We’d like to merge our implementation into CPython

Could you provide a link first, please?

f820ac6c-889b-43b7-b077-21b10aeb370a commented 2 years ago

Sorry for the confusion, I'm working on a PR. I filed the BPO to gauge interest in the feature.

gvanrossum commented 2 years ago

I've recently dabbled a bit in some new primitives for asyncio, and based on that experience I think this would be very useful.

IIRC Trio does this (presumably at considerable cost) in userland.

asvetlov commented 2 years ago

The idea looks interesting. The devil in the details I guess. I'm curious what is the memory and performance penalty. Waiting for the PR as the discussion starting point.

itamaro commented 2 years ago

somewhat related discussion (where this feature might have been helpful) - https://discuss.python.org/t/can-i-get-a-second-opinion-on-an-asyncio-issue/18471

this is the cinder 3.10 implementation of the cr_awaiter field

gvanrossum commented 2 years ago

If someone wants to move this forward let them propose on a design here, and (if they're confident enough) submit a PR.

gvanrossum commented 2 years ago

@mpage Are you still interested in working on this? I am still interested in having this as a feature in CPython!

mpage commented 1 year ago

@gvanrossum Yes, still interested! Just haven't found the time yet to start working on it.

gvanrossum commented 1 year ago

You might be interested in the existence of Task.get_stack(). Apparently it was part of the original asyncio code (I'd forgotten about it). I'm not sure if it addresses this problem in general (it's part of asyncio) or if it is fast enough or if it even works.
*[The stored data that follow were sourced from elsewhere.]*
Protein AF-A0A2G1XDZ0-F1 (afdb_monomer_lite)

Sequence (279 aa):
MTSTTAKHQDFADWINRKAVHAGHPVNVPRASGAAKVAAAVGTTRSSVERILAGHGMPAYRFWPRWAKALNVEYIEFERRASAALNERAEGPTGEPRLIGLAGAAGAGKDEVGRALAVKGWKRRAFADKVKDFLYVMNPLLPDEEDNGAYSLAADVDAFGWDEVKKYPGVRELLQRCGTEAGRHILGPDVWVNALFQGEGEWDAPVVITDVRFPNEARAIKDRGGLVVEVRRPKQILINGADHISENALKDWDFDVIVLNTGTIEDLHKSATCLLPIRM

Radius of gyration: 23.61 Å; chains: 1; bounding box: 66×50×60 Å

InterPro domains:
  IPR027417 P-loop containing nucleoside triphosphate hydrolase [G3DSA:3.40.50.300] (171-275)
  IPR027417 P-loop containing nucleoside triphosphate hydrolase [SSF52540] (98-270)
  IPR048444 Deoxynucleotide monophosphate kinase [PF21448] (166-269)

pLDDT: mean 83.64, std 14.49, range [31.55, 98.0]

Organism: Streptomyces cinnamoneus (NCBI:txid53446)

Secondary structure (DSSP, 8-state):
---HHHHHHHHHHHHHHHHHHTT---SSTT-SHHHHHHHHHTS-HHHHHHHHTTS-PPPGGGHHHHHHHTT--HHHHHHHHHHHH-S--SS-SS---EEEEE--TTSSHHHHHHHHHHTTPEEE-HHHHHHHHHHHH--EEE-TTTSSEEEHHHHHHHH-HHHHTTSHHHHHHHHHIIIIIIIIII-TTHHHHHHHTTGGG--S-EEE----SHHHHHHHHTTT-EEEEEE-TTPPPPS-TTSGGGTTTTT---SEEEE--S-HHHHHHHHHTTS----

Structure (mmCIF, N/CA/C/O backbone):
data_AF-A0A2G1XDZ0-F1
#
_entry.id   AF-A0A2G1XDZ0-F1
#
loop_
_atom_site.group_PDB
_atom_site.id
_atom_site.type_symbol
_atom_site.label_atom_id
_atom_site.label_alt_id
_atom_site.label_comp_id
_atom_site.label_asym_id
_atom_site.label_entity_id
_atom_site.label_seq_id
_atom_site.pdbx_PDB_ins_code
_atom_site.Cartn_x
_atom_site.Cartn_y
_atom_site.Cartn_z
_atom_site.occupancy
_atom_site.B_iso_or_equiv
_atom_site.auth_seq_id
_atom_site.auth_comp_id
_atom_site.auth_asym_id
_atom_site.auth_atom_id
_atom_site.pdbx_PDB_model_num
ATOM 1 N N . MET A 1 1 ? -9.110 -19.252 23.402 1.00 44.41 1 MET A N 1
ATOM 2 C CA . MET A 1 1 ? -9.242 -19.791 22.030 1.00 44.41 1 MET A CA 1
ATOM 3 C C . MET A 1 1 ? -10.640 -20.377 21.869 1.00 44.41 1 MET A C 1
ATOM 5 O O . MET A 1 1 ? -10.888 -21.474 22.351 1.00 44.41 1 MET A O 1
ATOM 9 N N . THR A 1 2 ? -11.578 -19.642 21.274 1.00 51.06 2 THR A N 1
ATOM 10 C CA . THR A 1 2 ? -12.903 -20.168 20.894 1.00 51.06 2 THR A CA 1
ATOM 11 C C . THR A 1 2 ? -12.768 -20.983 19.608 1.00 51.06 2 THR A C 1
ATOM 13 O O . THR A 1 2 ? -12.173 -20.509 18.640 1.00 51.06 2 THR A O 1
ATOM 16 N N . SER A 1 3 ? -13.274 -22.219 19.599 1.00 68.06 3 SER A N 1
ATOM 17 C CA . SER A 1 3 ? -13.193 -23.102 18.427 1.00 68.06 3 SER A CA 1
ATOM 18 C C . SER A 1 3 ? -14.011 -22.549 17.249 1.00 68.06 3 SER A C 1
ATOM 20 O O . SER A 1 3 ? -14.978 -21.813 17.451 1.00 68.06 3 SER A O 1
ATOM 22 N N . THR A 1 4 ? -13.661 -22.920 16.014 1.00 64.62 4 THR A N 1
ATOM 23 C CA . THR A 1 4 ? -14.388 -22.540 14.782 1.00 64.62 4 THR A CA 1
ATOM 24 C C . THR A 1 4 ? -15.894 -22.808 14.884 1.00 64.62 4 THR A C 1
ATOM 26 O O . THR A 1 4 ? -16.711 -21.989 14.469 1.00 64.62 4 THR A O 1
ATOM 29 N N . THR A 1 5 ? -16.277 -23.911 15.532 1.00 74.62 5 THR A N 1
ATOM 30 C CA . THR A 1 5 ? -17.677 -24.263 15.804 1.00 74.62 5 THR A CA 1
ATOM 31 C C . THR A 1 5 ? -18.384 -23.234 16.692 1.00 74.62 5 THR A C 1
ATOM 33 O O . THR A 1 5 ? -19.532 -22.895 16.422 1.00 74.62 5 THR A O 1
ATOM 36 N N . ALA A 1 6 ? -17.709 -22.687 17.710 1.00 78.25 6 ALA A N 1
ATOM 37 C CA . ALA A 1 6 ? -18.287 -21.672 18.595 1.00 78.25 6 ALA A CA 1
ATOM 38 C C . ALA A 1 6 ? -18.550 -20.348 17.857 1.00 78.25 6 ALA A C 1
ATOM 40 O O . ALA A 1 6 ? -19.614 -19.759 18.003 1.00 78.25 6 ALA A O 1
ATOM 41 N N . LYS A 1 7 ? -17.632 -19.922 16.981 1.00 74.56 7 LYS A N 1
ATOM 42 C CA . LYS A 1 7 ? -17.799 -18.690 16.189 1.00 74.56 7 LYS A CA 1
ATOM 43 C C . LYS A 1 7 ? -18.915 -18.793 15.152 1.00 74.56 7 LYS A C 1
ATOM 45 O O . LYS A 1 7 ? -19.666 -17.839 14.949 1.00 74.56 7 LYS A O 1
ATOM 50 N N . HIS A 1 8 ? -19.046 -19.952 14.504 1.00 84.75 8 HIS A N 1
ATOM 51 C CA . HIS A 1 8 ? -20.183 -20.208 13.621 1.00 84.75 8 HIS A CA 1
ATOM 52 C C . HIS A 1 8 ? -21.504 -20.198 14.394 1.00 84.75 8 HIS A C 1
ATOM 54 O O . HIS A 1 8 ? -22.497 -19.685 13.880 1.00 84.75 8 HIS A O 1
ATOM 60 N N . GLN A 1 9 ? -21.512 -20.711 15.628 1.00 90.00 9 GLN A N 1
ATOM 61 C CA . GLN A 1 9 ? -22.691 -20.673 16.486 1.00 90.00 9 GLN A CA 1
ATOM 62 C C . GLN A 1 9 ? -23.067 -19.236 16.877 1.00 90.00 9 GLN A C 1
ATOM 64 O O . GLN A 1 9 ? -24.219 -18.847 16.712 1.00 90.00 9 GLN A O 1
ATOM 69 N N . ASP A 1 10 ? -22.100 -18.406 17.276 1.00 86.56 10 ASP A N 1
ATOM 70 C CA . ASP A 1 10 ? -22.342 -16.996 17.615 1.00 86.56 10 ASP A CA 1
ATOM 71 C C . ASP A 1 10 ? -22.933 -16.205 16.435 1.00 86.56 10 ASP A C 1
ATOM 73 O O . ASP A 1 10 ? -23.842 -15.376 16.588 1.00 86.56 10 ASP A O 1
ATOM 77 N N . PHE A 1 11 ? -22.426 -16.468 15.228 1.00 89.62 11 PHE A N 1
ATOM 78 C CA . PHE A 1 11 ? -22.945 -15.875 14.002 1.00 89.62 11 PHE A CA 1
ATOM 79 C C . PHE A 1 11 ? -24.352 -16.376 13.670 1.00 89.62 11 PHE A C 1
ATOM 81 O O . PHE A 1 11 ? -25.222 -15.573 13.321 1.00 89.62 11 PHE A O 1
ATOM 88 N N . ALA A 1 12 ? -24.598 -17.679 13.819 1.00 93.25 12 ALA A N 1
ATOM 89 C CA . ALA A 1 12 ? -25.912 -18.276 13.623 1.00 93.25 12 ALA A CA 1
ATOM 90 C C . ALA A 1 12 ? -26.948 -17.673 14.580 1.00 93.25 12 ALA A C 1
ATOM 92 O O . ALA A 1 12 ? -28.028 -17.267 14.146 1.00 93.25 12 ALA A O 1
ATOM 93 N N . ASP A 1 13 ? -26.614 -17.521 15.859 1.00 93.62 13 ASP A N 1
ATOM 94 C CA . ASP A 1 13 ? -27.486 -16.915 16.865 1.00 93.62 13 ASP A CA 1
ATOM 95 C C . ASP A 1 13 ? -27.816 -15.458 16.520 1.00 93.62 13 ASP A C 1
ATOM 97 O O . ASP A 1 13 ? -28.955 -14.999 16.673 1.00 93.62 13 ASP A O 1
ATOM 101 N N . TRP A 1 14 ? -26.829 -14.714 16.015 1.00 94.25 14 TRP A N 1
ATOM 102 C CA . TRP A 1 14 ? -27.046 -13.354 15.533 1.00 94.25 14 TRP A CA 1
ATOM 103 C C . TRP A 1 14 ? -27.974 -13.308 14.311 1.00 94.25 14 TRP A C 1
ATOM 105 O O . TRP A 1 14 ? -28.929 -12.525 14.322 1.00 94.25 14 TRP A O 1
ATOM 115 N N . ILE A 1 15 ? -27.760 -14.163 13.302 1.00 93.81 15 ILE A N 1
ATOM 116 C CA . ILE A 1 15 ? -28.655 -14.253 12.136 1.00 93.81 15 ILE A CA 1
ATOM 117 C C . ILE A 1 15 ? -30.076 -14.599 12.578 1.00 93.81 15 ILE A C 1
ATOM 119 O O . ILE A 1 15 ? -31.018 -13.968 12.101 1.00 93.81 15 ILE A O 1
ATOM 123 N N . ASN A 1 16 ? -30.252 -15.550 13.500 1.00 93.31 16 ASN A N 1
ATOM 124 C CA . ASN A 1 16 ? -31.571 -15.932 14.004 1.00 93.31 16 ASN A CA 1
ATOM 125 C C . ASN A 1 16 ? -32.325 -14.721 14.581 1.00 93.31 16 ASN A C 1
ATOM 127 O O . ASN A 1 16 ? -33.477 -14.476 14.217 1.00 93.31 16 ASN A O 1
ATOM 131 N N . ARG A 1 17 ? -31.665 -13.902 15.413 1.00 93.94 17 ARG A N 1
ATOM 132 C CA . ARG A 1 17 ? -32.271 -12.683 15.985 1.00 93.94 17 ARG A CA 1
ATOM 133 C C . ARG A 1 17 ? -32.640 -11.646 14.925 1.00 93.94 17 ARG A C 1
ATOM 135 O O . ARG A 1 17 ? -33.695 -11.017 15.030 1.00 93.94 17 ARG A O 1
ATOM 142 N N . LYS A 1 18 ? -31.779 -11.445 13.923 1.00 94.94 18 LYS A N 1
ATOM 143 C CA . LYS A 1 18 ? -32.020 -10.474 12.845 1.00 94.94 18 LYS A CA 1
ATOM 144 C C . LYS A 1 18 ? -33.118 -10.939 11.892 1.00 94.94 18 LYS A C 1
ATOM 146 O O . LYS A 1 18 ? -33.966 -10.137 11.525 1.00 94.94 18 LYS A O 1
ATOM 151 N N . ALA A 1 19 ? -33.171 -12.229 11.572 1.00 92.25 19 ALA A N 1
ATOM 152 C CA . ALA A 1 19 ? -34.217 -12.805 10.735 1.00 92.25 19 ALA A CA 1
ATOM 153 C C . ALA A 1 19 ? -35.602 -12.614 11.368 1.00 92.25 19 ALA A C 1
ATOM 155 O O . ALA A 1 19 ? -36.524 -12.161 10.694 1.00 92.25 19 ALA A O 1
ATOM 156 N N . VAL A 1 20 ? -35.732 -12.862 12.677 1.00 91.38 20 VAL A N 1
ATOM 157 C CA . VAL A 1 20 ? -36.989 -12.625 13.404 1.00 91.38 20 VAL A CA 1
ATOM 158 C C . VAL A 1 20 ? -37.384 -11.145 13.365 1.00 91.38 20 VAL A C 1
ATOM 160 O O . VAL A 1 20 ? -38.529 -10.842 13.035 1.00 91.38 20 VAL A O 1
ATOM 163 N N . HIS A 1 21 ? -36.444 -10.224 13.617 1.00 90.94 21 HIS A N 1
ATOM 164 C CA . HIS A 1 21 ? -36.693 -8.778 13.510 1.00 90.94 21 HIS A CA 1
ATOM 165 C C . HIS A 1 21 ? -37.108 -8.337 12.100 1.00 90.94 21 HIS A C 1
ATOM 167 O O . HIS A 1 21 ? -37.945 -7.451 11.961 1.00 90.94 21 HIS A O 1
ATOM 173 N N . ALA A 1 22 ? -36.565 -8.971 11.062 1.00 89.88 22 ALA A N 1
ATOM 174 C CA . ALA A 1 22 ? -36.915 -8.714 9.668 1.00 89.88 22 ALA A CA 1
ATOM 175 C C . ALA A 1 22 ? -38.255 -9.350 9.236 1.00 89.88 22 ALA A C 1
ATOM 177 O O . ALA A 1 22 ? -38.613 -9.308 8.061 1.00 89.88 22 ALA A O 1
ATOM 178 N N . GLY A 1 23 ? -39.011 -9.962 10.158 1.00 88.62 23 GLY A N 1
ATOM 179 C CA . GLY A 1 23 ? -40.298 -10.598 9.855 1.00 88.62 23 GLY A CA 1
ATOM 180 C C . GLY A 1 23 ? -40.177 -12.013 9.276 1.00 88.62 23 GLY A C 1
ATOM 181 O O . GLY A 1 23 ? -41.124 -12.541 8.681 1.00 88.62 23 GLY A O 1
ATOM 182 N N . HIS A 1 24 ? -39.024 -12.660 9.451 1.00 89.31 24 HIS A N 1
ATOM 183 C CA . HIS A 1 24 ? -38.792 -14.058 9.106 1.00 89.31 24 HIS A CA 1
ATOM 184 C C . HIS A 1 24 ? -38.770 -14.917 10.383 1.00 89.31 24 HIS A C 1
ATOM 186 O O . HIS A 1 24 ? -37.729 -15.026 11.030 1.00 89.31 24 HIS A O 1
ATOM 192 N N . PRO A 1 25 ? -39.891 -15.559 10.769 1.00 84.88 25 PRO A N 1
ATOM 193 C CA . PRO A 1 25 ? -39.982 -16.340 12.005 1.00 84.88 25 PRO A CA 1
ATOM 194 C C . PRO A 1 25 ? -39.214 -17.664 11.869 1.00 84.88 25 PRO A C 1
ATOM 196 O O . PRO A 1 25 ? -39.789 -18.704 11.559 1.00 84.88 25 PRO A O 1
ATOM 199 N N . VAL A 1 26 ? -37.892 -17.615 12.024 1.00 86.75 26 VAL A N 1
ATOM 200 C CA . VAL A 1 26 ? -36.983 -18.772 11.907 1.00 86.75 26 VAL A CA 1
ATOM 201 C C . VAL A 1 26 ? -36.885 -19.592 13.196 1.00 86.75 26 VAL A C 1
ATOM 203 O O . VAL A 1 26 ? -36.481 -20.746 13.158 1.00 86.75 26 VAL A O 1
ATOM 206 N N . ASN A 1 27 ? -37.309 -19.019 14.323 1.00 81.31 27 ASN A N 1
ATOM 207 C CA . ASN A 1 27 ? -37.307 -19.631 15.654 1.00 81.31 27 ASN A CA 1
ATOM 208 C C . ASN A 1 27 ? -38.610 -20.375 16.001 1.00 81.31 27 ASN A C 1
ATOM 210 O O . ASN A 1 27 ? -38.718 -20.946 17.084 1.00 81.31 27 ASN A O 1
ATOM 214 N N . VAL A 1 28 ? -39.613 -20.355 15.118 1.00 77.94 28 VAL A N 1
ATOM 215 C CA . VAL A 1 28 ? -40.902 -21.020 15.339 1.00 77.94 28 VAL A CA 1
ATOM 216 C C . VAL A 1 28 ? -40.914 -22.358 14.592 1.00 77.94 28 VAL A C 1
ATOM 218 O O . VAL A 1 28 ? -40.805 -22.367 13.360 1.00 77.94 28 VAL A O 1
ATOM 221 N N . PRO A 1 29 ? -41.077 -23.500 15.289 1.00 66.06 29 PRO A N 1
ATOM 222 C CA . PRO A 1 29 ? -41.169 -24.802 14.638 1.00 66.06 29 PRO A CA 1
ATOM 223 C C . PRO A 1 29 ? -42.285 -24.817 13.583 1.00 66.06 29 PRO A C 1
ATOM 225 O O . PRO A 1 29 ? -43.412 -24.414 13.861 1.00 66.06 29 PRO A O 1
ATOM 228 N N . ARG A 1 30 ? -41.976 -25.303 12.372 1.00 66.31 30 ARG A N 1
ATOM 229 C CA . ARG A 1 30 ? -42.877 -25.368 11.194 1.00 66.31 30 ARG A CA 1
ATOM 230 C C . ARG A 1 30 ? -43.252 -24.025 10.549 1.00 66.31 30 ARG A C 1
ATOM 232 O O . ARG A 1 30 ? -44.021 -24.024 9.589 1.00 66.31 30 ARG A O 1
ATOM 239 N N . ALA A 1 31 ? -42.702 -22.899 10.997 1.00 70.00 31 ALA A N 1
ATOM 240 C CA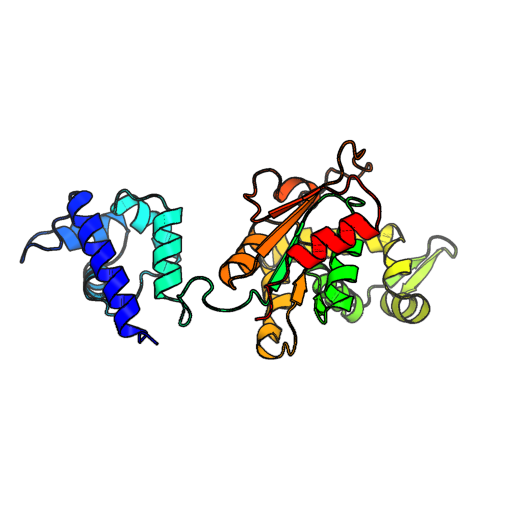 . ALA A 1 31 ? -42.897 -21.632 10.303 1.00 70.00 31 ALA A CA 1
ATOM 241 C C . ALA A 1 31 ? -42.099 -21.568 8.988 1.00 70.00 31 ALA A C 1
ATOM 243 O O . ALA A 1 31 ? -41.034 -22.166 8.836 1.00 70.00 31 ALA A O 1
ATOM 244 N N . SER A 1 32 ? -42.595 -20.789 8.023 1.00 79.38 32 SER A N 1
ATOM 245 C CA . SER A 1 32 ? -41.956 -20.608 6.711 1.00 79.38 32 SER A CA 1
ATOM 246 C C . SER A 1 32 ? -40.750 -19.655 6.730 1.00 79.38 32 SER A C 1
ATOM 248 O O . SER A 1 32 ? -40.272 -19.266 5.668 1.00 79.38 32 SER A O 1
ATOM 250 N N . GLY A 1 33 ? -40.233 -19.278 7.908 1.00 85.88 33 GLY A N 1
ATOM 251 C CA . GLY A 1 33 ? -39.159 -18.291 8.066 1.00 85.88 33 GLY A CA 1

mpage commented 1 year ago

Task.get_stack() will only give you a call stack for that task. The interesting/useful part of this proposal is that it allows you to construct an "await stack" across Task boundaries. This produces a clearer/more complete picture of the control flow in many cases. Maybe there's a way to stitch the results of Task.get_stack() for multiple tasks that I'm not aware of.

For example, the code from the initial comment is codified in https://gist.github.com/mpage/584a02fc986d32b11b290c7032700369. Unfortunately you need Cinder in order to run it. When using Task.get_stack() we see the synchronous call stack for the task running the f3 and f4 coroutines. When using the new approach, we see the full "await stack," f1, f2, f3:

> ./python ~/local/scratch/trace_async_stacks.py
Stack retrieved from Task.get_stack():
  <module>
  run
  run_until_complete
  run_forever
  _run_once
  _run
  f3
Stack retrieved using awaiters:
  f1
  f2
  f3
>

gvanrossum commented 1 year ago

Oh, you're right. Task.get_stack() is disappointing -- it knows a bit about how to get to the the stack frame of the coroutine running in the task, and then it just walks the call stack following f_back, which is uninteresting. I'm sorry I even mentioned it!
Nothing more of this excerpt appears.